### Record excerpts
★ ★ ★
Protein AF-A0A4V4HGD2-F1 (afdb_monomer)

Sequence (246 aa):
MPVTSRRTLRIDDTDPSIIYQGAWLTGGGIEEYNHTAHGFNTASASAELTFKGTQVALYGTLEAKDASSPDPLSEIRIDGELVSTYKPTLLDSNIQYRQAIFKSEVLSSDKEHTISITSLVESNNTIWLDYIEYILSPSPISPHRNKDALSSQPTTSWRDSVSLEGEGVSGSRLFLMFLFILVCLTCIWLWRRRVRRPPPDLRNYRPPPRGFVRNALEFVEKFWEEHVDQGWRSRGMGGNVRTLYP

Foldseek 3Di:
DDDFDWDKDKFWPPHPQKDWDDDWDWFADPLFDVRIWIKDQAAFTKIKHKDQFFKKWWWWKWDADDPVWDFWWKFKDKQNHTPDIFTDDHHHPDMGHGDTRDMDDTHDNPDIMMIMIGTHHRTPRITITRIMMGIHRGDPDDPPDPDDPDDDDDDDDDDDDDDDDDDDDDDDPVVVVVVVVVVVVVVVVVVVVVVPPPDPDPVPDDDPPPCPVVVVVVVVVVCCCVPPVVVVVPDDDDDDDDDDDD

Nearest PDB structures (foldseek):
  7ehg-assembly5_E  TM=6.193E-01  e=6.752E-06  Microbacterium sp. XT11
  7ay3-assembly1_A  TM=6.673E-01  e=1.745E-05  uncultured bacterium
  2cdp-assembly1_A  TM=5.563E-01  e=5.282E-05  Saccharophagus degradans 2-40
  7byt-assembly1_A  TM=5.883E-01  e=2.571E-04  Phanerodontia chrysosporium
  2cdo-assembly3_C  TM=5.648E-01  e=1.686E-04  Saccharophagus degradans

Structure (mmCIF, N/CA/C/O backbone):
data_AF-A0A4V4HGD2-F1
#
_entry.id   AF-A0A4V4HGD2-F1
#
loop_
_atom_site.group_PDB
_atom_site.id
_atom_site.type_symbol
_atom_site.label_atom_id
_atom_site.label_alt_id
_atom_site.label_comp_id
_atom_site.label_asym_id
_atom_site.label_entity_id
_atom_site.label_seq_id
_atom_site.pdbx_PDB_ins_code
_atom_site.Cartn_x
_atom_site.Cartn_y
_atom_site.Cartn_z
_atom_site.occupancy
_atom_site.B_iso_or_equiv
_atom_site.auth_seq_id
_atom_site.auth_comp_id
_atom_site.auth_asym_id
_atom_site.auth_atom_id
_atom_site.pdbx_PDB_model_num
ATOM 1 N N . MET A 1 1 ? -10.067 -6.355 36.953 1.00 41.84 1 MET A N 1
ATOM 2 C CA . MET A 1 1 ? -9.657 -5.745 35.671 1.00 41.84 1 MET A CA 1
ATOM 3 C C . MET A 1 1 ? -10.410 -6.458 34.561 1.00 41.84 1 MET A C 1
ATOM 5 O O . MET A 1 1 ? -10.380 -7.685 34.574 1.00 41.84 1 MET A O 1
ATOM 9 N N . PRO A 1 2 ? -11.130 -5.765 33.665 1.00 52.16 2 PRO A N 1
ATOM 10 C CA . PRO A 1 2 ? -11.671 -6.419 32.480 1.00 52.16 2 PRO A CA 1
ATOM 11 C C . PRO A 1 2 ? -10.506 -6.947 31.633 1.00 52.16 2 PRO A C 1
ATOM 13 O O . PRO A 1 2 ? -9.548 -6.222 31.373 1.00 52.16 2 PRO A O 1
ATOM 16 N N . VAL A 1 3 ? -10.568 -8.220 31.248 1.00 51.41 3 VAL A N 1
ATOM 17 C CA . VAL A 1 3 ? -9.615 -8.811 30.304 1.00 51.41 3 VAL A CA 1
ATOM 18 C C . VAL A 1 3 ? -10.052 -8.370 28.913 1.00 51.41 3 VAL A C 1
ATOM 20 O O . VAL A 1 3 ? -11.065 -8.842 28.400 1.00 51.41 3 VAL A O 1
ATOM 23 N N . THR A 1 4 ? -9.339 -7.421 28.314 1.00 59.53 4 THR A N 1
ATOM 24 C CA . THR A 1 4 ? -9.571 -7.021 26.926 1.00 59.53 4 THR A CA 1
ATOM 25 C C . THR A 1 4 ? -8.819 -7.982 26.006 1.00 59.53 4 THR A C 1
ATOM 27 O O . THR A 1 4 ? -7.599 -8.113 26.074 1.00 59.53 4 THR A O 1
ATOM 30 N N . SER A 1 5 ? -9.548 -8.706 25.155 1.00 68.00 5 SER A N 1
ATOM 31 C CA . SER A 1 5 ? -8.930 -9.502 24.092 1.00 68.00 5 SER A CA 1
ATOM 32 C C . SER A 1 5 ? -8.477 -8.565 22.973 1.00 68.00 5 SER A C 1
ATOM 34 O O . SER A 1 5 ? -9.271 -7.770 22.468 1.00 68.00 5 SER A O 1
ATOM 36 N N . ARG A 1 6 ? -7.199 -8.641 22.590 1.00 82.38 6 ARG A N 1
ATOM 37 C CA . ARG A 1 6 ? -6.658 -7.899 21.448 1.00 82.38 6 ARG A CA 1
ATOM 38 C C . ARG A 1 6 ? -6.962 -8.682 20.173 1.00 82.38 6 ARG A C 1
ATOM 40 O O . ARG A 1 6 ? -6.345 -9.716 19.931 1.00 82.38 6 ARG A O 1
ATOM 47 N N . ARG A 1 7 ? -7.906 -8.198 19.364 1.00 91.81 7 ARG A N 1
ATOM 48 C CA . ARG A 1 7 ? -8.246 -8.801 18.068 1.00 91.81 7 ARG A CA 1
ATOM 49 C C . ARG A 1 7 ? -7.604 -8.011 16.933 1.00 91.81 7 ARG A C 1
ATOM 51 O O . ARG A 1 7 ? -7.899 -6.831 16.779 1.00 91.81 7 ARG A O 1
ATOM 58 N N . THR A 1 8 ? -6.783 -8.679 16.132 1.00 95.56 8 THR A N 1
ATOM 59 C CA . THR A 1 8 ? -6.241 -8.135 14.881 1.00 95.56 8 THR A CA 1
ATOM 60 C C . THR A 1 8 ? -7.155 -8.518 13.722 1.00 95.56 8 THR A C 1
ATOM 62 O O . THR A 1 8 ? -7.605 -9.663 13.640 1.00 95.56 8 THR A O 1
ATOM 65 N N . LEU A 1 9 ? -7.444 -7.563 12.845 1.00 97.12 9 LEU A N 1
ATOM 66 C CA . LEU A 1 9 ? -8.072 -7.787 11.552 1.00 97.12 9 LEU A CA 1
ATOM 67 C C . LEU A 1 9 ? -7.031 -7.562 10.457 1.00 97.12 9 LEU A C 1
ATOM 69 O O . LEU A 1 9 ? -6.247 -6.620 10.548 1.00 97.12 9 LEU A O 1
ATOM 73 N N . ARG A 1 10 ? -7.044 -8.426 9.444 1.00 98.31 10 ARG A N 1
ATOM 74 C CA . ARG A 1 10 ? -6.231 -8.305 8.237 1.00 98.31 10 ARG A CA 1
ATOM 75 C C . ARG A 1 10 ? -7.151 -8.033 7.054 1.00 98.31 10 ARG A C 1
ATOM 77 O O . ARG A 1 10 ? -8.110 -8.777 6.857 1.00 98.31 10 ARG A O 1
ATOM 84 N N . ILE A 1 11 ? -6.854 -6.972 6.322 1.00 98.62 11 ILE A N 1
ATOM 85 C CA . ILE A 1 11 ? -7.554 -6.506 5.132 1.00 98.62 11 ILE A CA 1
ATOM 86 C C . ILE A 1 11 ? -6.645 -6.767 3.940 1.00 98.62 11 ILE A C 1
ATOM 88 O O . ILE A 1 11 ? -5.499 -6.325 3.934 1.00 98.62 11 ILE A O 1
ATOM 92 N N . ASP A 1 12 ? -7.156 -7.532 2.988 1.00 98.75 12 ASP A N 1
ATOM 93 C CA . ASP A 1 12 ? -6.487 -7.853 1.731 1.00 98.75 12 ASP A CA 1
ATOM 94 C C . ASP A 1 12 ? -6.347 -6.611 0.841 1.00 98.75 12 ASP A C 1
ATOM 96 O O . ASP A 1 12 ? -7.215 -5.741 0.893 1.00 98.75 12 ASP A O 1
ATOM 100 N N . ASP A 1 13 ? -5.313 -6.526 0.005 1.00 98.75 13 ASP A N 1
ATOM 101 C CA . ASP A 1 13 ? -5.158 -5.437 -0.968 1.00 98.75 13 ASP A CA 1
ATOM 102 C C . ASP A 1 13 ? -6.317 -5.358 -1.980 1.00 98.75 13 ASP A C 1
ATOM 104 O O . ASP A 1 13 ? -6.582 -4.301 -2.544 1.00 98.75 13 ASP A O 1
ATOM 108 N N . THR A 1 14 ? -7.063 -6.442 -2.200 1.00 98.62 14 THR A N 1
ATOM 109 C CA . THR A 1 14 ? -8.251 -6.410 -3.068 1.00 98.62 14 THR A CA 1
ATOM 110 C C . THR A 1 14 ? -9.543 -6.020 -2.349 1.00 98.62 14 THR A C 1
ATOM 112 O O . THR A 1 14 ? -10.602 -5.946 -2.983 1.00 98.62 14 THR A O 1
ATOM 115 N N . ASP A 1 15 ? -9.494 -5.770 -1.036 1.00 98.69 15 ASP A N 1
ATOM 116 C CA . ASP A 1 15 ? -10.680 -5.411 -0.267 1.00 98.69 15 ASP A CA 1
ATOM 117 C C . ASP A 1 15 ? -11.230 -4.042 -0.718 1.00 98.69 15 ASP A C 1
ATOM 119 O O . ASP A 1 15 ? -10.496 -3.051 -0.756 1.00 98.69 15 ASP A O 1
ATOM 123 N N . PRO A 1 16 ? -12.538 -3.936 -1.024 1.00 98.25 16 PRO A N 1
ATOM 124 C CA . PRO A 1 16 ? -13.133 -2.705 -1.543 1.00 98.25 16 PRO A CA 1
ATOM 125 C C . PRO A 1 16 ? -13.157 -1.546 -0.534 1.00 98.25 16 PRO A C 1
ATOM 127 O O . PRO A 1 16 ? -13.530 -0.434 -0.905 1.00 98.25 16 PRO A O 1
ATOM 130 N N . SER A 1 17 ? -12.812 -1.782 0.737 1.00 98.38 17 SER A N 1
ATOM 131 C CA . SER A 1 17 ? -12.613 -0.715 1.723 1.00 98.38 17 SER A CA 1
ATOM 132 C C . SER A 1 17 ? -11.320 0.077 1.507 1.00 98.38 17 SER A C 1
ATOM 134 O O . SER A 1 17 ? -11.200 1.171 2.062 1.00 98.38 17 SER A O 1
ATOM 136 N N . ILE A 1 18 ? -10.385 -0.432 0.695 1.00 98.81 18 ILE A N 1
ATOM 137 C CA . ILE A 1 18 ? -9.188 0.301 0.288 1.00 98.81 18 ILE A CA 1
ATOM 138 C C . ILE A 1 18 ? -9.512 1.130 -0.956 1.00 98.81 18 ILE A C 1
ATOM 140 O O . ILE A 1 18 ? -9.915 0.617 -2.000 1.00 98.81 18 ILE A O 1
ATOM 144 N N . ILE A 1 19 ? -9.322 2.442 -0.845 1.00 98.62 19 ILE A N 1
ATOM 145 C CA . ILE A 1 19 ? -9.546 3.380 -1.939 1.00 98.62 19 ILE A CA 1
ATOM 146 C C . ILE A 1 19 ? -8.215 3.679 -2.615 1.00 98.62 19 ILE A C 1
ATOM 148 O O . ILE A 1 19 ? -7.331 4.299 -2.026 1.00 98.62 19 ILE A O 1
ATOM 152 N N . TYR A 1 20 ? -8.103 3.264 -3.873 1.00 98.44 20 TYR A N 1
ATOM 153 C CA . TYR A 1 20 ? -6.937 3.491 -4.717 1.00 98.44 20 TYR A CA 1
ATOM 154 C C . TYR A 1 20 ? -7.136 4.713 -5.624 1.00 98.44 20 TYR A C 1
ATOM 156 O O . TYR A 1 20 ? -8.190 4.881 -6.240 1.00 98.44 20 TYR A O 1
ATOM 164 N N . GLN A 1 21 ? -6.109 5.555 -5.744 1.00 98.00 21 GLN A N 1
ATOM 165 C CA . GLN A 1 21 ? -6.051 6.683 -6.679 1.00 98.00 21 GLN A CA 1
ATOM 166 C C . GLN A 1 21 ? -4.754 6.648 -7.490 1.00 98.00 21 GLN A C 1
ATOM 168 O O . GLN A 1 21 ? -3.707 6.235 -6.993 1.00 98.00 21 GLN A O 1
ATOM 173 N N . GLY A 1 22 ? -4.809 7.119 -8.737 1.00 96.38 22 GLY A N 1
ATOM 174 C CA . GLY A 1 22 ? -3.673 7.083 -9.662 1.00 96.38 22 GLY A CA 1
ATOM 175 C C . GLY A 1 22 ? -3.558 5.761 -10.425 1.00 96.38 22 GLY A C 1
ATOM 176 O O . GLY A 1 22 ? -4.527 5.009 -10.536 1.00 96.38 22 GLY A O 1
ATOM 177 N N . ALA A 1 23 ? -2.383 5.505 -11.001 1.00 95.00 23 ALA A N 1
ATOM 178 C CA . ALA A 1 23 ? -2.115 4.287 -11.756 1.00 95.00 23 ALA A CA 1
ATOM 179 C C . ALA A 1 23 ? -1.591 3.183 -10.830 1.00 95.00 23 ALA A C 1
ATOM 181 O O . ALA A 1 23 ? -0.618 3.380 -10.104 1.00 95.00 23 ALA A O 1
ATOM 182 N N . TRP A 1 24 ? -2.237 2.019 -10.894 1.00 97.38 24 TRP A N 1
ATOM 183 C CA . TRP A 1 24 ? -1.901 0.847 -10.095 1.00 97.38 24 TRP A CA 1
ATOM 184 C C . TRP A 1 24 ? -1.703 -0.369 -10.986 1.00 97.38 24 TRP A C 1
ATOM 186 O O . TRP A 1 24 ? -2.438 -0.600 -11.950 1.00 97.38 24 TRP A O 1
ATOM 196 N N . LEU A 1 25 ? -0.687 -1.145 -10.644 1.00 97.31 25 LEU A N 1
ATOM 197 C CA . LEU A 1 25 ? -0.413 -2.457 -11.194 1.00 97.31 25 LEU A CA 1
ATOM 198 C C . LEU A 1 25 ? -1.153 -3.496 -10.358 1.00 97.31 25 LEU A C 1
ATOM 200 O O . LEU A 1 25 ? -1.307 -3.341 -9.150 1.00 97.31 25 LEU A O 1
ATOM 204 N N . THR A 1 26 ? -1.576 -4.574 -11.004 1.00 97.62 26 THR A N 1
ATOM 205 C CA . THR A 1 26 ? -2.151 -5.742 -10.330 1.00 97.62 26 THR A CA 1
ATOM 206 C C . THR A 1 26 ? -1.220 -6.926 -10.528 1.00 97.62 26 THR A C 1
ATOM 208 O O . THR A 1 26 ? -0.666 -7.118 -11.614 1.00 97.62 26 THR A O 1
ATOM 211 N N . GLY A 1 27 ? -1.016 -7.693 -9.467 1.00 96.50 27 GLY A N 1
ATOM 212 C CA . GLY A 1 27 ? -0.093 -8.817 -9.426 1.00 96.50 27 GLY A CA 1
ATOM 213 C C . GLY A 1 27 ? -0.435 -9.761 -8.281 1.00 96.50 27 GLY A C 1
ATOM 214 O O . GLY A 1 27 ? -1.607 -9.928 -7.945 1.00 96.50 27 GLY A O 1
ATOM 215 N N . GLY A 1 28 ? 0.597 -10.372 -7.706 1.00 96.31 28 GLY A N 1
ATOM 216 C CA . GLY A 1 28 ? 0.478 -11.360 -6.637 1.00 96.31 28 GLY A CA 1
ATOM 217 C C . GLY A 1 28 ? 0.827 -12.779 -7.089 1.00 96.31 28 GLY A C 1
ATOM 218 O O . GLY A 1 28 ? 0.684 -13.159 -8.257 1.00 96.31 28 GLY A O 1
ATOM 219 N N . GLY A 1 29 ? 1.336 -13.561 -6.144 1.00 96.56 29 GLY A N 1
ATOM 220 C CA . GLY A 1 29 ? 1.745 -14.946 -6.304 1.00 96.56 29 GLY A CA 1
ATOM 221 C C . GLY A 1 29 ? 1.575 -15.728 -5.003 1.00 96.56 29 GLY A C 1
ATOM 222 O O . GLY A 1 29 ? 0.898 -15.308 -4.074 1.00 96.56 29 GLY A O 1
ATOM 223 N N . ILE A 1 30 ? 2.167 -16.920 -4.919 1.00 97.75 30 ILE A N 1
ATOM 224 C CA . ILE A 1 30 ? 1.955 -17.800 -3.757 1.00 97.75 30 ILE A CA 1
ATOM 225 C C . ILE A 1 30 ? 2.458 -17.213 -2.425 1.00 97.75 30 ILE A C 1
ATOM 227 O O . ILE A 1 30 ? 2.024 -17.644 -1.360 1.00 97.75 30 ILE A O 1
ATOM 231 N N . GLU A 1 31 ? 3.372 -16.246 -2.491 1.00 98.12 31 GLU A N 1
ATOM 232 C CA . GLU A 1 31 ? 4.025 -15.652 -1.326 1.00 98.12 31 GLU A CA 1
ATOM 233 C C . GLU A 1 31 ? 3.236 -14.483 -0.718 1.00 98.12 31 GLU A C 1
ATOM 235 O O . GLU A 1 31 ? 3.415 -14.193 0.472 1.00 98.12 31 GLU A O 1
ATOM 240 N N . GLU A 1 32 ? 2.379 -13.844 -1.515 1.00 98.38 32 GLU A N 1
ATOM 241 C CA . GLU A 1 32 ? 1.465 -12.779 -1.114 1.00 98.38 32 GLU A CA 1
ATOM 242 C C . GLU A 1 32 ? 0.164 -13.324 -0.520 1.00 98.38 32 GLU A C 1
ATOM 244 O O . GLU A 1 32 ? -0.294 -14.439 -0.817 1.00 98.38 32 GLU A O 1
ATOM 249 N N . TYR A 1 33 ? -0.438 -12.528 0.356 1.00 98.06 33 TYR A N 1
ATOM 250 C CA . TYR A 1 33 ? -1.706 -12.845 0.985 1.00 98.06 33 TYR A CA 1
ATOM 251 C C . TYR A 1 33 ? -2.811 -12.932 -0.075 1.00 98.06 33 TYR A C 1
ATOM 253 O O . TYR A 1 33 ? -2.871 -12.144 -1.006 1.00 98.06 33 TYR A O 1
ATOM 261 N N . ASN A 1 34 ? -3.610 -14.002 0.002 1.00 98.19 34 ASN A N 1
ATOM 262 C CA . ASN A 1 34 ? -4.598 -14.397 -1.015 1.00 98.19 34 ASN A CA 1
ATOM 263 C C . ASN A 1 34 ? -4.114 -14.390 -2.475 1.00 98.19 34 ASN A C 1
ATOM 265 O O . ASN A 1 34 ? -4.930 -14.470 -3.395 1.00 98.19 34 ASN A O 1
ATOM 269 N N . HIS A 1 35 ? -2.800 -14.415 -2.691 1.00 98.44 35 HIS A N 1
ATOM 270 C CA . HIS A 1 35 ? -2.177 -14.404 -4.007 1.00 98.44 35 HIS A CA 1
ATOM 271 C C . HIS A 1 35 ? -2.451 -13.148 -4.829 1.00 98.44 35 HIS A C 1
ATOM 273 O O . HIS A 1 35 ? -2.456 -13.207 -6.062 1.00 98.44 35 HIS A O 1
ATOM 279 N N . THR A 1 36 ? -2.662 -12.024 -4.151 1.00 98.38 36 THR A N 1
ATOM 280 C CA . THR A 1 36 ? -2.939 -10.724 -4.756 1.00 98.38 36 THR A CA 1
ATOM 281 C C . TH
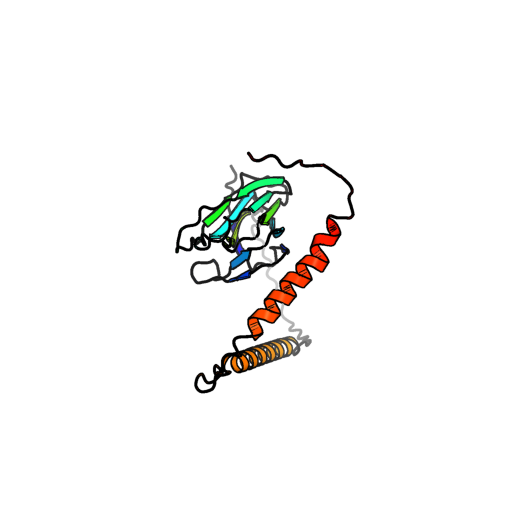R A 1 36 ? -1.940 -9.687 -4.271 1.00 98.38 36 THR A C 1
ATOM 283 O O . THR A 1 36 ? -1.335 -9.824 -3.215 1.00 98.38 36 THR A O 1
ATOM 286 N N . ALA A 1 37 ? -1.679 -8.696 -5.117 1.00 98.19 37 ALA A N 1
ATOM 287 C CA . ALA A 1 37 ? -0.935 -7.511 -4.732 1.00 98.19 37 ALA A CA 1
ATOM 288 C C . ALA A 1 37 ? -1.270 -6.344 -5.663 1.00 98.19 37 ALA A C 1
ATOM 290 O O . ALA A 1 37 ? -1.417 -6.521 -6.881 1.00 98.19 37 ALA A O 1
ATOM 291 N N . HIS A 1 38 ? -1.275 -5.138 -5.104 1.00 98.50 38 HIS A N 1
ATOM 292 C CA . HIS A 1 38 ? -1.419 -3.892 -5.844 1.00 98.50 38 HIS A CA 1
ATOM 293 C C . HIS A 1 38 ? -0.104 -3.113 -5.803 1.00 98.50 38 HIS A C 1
★ ★ ★
### Exercise prompt
Please show all lines from the entries that contain the word "degradans".

### Your solution
  2cdp-assembly1_A  TM=5.563E-01  e=5.282E-05  Saccharophagus degradans 2-40
  2cdo-assembly3_C  TM=5.648E-01  e=1.686E-04  Saccharophagus degradans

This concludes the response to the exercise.